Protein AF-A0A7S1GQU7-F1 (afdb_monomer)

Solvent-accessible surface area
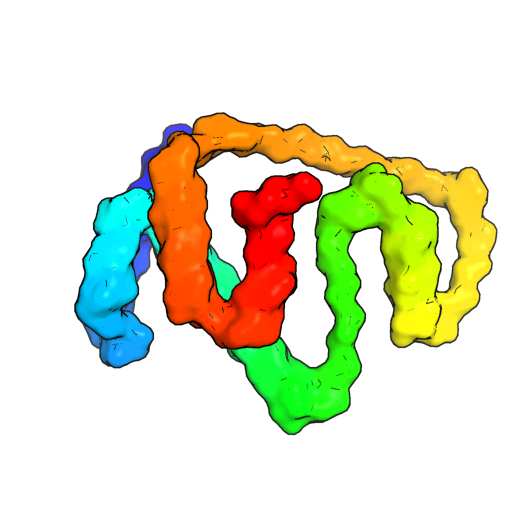 (backbone atoms only — not comparable to full-atom values): 8481 Å² total; per-residue (Å²): 106,71,72,56,52,25,53,52,51,37,60,70,46,41,71,63,54,76,72,34,88,91,56,50,72,69,60,59,58,53,44,78,66,22,83,36,40,56,60,56,49,53,53,44,53,52,51,47,48,51,52,52,49,31,61,73,68,70,48,89,81,87,89,80,58,73,68,41,41,65,76,38,42,68,60,47,51,50,54,50,31,56,75,70,74,46,80,87,67,94,58,93,82,58,80,76,75,79,72,76,83,77,74,79,77,84,54,54,76,65,40,52,50,46,42,49,55,47,49,52,71,69,33,46,74,73,55,33,70,66,55,47,62,82,71,74,56,135

InterPro domains:
  IPR027417 P-loop containing nucleoside triphosphate hydrolase [G3DSA:3.40.50.300] (5-124)
  IPR027417 P-loop containing nucleoside triphosphate hydrolase [SSF52540] (6-119)

Nearest PDB structures (foldseek):
  2lai-assembly1_A  TM=4.143E-01  e=2.315E+00  Hyaloperonospora parasitica

Structure (mmCIF, N/CA/C/O backbone):
data_AF-A0A7S1GQU7-F1
#
_entry.id   AF-A0A7S1GQU7-F1
#
loop_
_atom_site.group_PDB
_atom_site.id
_atom_site.type_symbol
_atom_site.label_atom_id
_atom_site.label_alt_id
_atom_site.label_comp_id
_atom_site.label_asym_id
_atom_site.label_entity_id
_atom_site.label_seq_id
_atom_site.pdbx_PDB_ins_code
_atom_site.Cartn_x
_atom_site.Cartn_y
_atom_site.Cartn_z
_atom_site.occupancy
_atom_site.B_iso_or_equiv
_atom_site.auth_seq_id
_atom_site.auth_comp_id
_atom_site.auth_asym_id
_atom_site.auth_atom_id
_atom_site.pdbx_PDB_model_num
ATOM 1 N N . GLY A 1 1 ? 22.425 2.958 -4.465 1.00 84.50 1 GLY A N 1
ATOM 2 C CA . GLY A 1 1 ? 21.321 3.724 -3.841 1.00 84.50 1 GLY A CA 1
ATOM 3 C C . GLY A 1 1 ? 19.999 3.021 -4.099 1.00 84.50 1 GLY A C 1
ATOM 4 O O . GLY A 1 1 ? 20.034 1.943 -4.671 1.00 84.50 1 GLY A O 1
ATOM 5 N N . PHE A 1 2 ? 18.860 3.611 -3.720 1.00 87.94 2 PHE A N 1
ATOM 6 C CA . PHE A 1 2 ? 17.530 2.981 -3.846 1.00 87.94 2 PHE A CA 1
ATOM 7 C C . PHE A 1 2 ? 17.225 2.441 -5.259 1.00 87.94 2 PHE A C 1
ATOM 9 O O . PHE A 1 2 ? 16.910 1.269 -5.411 1.00 87.94 2 PHE A O 1
ATOM 16 N N . GLN A 1 3 ? 17.443 3.246 -6.302 1.00 88.00 3 GLN A N 1
ATOM 17 C CA . GLN A 1 3 ? 17.216 2.837 -7.700 1.00 88.00 3 GLN A CA 1
ATOM 18 C C . GLN A 1 3 ? 18.081 1.640 -8.143 1.00 88.00 3 GLN A C 1
ATOM 20 O O . GLN A 1 3 ? 17.639 0.775 -8.889 1.00 88.00 3 GLN A O 1
ATOM 25 N N . GLU A 1 4 ? 19.315 1.552 -7.643 1.00 89.12 4 GLU A N 1
ATOM 26 C CA . GLU A 1 4 ? 20.193 0.410 -7.925 1.00 89.12 4 GLU A CA 1
ATOM 27 C C . GLU A 1 4 ? 19.724 -0.857 -7.194 1.00 89.12 4 GLU A C 1
ATOM 29 O O . GLU A 1 4 ? 19.832 -1.954 -7.731 1.00 89.12 4 GLU A O 1
ATOM 34 N N . TRP A 1 5 ? 19.165 -0.707 -5.991 1.00 90.19 5 TRP A N 1
ATOM 35 C CA . TRP A 1 5 ? 18.547 -1.813 -5.264 1.00 90.19 5 TRP A CA 1
ATOM 36 C C . TRP A 1 5 ? 17.296 -2.336 -5.990 1.00 90.19 5 TRP A C 1
ATOM 38 O O . TRP A 1 5 ? 17.192 -3.548 -6.169 1.00 90.19 5 TRP A O 1
ATOM 48 N N . CYS A 1 6 ? 16.436 -1.447 -6.511 1.00 90.81 6 CYS A N 1
ATOM 49 C CA . CYS A 1 6 ? 15.308 -1.829 -7.375 1.00 90.81 6 CYS A CA 1
ATOM 50 C C . CYS A 1 6 ? 15.771 -2.693 -8.547 1.00 90.81 6 CYS A C 1
ATOM 52 O O . CYS A 1 6 ? 15.333 -3.827 -8.708 1.00 90.81 6 CYS A O 1
ATOM 54 N N . ARG A 1 7 ? 16.758 -2.203 -9.307 1.00 88.81 7 ARG A N 1
ATOM 55 C CA . ARG A 1 7 ? 17.289 -2.910 -10.476 1.00 88.81 7 ARG A CA 1
ATOM 56 C C . ARG A 1 7 ? 17.803 -4.313 -10.137 1.00 88.81 7 ARG A C 1
ATOM 58 O O . ARG A 1 7 ? 17.654 -5.238 -10.936 1.00 88.81 7 ARG A O 1
ATOM 65 N N . GLN A 1 8 ? 18.437 -4.482 -8.975 1.00 90.00 8 GLN A N 1
ATOM 66 C CA . GLN A 1 8 ? 18.927 -5.785 -8.519 1.00 90.00 8 GLN A CA 1
ATOM 67 C C . GLN A 1 8 ? 17.785 -6.746 -8.177 1.00 90.00 8 GLN A C 1
ATOM 69 O O . GLN A 1 8 ? 17.880 -7.926 -8.521 1.00 90.00 8 GLN A O 1
ATOM 74 N N . LEU A 1 9 ? 16.717 -6.261 -7.541 1.00 88.50 9 LEU A N 1
ATOM 75 C CA . LEU A 1 9 ? 15.516 -7.054 -7.269 1.00 88.50 9 LEU A CA 1
ATOM 76 C C . LEU A 1 9 ? 14.817 -7.476 -8.557 1.00 88.50 9 LEU A C 1
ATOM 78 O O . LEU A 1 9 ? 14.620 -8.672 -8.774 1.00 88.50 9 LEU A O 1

——————

Show the lines where the word "triphosphate" appears in the entries.

= TASK RESULT =
  IPR027417 P-loop containing nucleoside triphosphate hydrolase [G3DSA:3.40.50.300] (5-124)
  IPR027417 P-loop containing nucleoside triphosphate hydrolase [SSF52540] (6-119)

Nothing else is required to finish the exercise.